Everything from Harbor Freight is sub-par at best, and absolute trash at worst. If you buy from them with this understanding, you will at least know what you're getting.
I buy from them ALL THE TIME, and keep my expectations tempered. I was quite pleased with the air brush kit I bought there, but it is not "commercial grade" by any means. It got the job done.

If you want real, NATO Jerry Cans, you will not find them at HF. You will find folded seams and leaky caps. They will hold liquid, but it will be unknown for how long and whether the seal will allow it to evaporate out.

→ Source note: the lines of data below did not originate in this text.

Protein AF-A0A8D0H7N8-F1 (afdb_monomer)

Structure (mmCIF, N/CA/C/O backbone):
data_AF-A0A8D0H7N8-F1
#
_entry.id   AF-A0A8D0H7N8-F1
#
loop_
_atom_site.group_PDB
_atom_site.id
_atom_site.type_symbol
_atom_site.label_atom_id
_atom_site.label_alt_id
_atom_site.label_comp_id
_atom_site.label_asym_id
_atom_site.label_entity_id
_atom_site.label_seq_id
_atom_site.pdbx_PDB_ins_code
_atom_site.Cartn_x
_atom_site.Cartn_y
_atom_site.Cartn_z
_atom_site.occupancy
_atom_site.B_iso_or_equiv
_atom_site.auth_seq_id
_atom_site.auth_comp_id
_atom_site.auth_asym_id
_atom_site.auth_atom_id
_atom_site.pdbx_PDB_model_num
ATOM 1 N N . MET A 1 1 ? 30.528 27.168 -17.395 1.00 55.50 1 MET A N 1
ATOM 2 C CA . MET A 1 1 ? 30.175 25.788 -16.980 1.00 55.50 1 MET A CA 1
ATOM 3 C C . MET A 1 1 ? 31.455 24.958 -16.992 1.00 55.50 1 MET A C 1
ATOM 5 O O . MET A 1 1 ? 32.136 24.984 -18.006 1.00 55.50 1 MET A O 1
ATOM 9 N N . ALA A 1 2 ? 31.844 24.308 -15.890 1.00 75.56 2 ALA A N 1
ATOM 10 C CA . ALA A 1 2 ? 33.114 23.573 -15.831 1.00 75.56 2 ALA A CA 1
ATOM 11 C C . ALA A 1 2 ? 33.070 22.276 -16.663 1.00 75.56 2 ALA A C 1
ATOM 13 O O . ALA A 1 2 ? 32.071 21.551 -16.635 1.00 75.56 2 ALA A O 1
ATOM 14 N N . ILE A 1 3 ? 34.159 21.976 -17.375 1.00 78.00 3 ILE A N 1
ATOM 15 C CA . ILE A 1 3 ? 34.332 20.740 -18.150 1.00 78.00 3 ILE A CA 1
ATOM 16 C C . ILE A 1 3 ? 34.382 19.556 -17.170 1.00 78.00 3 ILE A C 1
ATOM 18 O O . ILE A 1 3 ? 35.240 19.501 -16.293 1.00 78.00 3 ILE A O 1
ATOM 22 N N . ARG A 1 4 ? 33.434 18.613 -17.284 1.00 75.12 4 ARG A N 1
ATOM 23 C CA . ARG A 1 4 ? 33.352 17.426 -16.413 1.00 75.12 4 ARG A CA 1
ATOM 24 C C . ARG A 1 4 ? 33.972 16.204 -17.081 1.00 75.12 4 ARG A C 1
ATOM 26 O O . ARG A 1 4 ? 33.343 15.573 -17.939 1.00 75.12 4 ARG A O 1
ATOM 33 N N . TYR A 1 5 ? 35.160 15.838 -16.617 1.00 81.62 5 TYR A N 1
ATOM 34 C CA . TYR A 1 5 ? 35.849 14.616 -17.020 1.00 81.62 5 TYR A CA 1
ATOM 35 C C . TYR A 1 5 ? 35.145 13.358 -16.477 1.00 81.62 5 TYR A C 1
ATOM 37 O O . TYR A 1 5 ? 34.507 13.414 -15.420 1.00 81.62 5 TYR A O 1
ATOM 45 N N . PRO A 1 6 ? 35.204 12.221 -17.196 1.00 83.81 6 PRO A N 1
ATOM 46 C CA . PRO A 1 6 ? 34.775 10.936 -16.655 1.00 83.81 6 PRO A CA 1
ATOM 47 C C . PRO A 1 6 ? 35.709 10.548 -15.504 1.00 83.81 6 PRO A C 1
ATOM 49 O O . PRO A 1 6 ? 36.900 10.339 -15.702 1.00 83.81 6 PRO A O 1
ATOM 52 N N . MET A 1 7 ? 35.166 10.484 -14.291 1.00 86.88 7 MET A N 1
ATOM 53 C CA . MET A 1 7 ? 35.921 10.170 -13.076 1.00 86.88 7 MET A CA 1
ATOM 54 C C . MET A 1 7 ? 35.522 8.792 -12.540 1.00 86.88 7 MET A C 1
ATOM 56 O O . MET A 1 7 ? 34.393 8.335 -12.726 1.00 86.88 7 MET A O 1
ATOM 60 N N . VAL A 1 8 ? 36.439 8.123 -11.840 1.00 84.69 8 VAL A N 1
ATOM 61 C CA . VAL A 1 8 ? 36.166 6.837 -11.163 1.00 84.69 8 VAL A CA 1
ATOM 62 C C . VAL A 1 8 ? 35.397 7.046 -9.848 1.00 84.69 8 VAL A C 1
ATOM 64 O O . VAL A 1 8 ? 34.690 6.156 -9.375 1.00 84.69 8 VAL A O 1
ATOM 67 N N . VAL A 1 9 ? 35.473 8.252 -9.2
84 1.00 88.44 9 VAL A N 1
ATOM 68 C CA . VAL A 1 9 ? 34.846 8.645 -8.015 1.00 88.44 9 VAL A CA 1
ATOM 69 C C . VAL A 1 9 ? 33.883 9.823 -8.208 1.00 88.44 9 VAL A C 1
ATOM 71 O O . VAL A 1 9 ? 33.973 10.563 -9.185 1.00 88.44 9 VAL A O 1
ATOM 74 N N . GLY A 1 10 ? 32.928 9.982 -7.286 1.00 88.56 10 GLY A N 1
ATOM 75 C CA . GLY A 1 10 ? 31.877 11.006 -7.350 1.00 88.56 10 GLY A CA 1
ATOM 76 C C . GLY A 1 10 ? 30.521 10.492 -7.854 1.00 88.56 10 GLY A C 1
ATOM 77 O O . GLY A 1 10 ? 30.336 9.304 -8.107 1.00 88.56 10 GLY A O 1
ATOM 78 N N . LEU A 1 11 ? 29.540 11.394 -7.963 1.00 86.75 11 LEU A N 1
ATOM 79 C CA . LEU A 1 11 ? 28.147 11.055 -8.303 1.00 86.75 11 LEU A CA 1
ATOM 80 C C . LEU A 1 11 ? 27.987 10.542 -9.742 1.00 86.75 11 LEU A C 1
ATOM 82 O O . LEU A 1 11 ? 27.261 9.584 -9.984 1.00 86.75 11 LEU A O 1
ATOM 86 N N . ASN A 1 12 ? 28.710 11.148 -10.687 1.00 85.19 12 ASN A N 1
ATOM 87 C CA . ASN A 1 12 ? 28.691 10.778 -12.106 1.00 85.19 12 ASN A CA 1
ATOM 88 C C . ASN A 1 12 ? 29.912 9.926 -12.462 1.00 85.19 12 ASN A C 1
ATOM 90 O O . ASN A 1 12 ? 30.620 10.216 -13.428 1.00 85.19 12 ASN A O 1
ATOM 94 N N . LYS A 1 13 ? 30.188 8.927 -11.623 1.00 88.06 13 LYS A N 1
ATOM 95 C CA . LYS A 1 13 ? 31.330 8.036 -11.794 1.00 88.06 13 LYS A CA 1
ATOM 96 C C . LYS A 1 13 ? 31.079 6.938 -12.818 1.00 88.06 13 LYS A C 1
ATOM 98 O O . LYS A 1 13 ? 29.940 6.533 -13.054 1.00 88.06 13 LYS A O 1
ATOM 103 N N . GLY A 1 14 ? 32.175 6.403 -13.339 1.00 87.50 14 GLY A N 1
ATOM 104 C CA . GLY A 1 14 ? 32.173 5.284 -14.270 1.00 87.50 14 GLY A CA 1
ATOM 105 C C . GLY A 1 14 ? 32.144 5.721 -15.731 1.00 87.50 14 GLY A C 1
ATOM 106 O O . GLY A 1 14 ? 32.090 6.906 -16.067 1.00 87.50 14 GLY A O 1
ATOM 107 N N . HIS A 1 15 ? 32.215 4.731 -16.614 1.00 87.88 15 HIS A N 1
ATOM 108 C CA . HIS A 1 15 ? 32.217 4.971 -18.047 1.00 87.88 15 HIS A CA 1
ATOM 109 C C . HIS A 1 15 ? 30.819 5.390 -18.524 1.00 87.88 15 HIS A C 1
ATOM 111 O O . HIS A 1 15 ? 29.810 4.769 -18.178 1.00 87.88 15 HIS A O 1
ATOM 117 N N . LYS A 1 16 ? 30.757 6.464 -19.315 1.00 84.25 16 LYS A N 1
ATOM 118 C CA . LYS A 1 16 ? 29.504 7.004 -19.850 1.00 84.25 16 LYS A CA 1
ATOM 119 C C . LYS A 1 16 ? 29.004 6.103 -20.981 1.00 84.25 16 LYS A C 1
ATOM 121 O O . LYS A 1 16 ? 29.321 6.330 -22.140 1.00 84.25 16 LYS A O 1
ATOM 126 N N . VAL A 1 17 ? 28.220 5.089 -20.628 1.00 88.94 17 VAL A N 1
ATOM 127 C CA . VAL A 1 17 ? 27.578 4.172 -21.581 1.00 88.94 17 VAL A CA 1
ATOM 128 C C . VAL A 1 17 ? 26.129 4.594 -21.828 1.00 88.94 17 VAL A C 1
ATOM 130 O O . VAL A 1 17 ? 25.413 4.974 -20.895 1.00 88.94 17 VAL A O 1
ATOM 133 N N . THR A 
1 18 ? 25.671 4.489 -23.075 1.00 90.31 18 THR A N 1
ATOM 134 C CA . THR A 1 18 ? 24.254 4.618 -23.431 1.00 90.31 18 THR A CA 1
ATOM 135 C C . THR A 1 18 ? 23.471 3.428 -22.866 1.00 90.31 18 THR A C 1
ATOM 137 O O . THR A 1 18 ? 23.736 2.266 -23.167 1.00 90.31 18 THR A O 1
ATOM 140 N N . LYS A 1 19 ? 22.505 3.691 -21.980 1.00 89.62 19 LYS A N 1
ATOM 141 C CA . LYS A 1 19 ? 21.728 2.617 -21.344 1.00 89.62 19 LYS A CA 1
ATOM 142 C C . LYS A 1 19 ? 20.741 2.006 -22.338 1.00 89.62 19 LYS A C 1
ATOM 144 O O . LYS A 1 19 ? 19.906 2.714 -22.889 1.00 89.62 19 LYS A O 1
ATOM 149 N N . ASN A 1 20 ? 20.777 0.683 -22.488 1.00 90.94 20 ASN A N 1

If you want the real deal, and are willing to pay for it, I recommend https://wavianusa.com.


----------



## PAPrepper (Oct 24, 2013)

Those are the ones I have. Excellent!


----------



## Smitty901 (Nov 16, 2012)

Anything Harbor Freight sells is cheap and substandard. That does not mean some of it does not work for a given task. I would not store fuel of any kind in one of their cans long


----------



## PAPrepper (Oct 24, 2013)

Agreed, too risky.


----------



## Slippy (Nov 14, 2013)

Agree with @Kauboy

https://wavianusa.com/ Cans are great quality and after I bought my first 2 cans from Wavian, I swore I would never buy an plastic piece of crap fuel can ever again.

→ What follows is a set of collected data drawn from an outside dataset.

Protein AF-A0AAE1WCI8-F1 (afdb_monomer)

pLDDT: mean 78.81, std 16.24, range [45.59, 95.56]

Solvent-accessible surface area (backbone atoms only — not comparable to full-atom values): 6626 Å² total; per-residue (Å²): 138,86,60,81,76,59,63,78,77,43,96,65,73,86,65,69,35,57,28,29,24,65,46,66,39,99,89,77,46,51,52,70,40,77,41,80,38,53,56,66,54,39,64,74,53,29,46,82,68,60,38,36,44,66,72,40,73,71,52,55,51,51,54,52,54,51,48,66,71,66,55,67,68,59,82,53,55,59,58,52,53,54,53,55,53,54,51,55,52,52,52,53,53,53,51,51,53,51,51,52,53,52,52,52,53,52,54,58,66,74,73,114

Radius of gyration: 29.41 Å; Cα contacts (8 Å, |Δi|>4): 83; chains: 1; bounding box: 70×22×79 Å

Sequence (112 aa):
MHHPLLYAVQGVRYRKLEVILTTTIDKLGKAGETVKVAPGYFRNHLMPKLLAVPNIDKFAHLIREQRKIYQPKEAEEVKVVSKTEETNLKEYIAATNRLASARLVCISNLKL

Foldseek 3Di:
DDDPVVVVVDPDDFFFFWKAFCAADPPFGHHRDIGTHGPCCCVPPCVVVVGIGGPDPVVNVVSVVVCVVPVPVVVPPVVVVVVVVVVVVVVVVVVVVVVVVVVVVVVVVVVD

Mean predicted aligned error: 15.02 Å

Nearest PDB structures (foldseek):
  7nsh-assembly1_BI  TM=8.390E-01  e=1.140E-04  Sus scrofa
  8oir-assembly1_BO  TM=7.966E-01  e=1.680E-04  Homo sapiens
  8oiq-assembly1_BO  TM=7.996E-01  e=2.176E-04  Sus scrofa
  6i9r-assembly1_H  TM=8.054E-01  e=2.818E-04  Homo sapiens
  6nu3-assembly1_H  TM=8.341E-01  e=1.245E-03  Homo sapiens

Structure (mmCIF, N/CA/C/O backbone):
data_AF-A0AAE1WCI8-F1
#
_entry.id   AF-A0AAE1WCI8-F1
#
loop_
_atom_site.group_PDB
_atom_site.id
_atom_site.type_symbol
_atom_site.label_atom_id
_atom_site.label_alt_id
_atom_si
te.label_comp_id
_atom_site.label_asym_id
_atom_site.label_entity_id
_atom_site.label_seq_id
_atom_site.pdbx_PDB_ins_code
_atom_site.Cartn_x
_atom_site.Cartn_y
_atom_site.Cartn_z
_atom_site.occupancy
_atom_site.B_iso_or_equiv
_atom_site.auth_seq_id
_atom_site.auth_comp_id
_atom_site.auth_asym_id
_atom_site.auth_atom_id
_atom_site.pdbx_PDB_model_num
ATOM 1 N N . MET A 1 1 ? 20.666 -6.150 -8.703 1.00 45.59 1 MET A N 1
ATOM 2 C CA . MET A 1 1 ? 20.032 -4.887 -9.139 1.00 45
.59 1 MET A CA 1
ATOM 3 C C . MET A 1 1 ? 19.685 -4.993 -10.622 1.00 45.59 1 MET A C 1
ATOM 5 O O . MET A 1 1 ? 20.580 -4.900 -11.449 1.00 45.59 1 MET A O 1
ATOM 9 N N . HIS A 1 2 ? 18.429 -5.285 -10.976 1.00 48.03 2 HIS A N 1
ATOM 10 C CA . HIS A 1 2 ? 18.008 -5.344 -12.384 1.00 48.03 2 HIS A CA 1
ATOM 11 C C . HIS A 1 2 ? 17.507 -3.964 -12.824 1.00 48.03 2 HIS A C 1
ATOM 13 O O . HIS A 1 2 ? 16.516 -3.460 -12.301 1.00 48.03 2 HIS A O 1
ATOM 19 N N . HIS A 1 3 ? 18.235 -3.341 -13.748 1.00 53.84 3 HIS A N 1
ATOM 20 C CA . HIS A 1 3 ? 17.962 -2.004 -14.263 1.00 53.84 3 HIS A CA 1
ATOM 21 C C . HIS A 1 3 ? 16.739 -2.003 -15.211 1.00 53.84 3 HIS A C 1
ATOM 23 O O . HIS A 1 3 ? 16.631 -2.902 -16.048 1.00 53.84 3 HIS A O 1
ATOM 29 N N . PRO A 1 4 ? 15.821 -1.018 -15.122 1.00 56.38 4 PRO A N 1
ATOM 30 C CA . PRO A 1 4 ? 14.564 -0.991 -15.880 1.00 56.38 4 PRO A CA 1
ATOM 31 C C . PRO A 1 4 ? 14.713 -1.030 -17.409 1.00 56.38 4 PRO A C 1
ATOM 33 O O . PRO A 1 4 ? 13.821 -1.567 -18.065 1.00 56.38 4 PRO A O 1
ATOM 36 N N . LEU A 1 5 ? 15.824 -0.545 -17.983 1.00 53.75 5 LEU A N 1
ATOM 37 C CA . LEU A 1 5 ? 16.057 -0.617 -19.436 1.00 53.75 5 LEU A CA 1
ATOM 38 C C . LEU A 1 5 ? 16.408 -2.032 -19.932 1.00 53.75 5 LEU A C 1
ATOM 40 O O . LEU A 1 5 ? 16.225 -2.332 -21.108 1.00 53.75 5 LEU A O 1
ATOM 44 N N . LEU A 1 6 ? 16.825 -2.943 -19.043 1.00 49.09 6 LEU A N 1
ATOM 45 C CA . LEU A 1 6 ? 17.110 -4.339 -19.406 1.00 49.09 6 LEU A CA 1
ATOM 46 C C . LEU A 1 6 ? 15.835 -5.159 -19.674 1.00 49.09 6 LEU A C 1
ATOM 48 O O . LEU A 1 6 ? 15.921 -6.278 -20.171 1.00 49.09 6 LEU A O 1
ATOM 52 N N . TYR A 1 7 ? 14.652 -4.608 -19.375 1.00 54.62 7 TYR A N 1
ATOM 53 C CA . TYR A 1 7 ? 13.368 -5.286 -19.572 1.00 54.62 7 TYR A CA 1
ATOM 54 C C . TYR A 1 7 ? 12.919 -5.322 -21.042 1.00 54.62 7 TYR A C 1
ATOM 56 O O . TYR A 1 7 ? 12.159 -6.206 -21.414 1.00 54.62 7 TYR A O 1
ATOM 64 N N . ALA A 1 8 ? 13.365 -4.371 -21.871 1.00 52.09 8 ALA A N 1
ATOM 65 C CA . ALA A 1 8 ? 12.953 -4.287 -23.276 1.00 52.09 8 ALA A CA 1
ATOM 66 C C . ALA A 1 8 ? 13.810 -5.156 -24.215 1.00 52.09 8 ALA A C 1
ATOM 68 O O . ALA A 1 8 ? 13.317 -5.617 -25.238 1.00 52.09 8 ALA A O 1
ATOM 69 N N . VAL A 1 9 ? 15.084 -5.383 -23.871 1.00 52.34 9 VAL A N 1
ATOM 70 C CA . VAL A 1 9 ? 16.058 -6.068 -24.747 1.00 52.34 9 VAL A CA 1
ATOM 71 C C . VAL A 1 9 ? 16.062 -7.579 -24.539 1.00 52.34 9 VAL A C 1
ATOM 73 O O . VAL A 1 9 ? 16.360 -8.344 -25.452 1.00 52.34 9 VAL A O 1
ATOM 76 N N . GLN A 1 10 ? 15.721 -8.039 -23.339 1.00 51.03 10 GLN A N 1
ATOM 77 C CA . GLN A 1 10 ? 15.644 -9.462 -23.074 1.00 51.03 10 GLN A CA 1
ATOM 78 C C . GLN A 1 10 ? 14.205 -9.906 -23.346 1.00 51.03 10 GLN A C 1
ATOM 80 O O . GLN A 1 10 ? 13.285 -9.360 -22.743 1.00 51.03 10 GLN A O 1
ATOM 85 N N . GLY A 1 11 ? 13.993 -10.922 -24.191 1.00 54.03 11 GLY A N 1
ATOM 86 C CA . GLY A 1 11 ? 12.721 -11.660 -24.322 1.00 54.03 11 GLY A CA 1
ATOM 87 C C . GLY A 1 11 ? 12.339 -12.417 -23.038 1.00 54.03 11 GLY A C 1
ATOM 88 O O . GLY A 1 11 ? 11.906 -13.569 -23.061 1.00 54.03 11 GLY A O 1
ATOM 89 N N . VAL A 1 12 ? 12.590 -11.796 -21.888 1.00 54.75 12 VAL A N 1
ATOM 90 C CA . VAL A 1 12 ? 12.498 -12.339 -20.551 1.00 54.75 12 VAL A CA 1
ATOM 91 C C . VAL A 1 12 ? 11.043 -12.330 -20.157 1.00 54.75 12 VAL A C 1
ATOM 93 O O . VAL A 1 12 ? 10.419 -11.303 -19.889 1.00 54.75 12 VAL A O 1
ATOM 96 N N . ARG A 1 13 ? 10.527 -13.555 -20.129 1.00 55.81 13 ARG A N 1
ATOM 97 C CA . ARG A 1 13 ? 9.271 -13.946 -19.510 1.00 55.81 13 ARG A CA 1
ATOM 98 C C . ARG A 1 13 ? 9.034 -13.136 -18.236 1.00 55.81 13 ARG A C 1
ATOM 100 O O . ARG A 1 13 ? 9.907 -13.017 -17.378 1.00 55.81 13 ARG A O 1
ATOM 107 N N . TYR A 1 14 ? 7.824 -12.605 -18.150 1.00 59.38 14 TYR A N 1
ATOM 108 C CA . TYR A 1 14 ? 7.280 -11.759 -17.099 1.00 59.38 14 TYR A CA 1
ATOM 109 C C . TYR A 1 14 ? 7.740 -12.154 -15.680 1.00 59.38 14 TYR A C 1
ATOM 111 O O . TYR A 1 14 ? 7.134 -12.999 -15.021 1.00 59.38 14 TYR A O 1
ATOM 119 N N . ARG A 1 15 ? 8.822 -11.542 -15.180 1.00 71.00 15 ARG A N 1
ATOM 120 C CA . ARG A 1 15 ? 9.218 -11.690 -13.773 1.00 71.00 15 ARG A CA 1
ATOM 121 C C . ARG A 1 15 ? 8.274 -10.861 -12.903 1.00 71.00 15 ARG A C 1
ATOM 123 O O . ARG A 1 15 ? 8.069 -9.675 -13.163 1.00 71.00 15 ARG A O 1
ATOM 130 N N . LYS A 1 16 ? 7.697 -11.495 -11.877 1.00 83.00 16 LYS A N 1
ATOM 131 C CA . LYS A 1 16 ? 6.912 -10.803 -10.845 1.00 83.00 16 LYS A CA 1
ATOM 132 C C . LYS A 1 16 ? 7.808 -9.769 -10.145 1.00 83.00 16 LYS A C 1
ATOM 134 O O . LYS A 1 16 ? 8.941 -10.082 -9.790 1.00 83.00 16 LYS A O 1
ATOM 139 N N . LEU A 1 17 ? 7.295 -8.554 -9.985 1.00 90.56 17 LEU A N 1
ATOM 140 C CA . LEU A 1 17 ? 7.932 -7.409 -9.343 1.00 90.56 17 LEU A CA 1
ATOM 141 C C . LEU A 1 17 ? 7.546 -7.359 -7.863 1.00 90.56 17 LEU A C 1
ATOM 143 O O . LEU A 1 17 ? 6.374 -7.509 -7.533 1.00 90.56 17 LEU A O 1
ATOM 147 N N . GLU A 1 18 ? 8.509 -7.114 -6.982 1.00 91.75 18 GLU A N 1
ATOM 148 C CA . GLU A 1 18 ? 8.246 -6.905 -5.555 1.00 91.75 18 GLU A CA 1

Cannot speak about Harbor Freight but I wouldn't risk them with fuel. I'd buy a Harbor Freight pair of needle nose pliers for a 1.99 but not a fuel can...


----------



## Chiefster23 (Feb 5, 2016)

HF sells junk! COLEMAN’S MILITARY sell genuine Germany army fuel cans. I paid about $40 a piece for mine. Excellent quality and value. I’ve had mine for 2 years now without leaks or problems.


----------



## Prepared One (Nov 5, 2014)

Invest in quality Jerry cans. I bought one from Harbor Freight and it started leaking from the weld seams after about a year. I have 4 cans that I get from Army surplus and in 4 years have had no issues. Don't go on the cheap with gas cans.


----------



## Demitri.14 (Nov 21, 2018)

Thanks for the input. Y'all convinced me to NOT buy the HF Cans. Next Question, Nato Spout or some other type ? ( I hate those CARB compliant crap )


----------



## PAPrepper (Oct 24, 2013)

I use the nato spout and it works great.

By the way, this is where I got mine and they cost less.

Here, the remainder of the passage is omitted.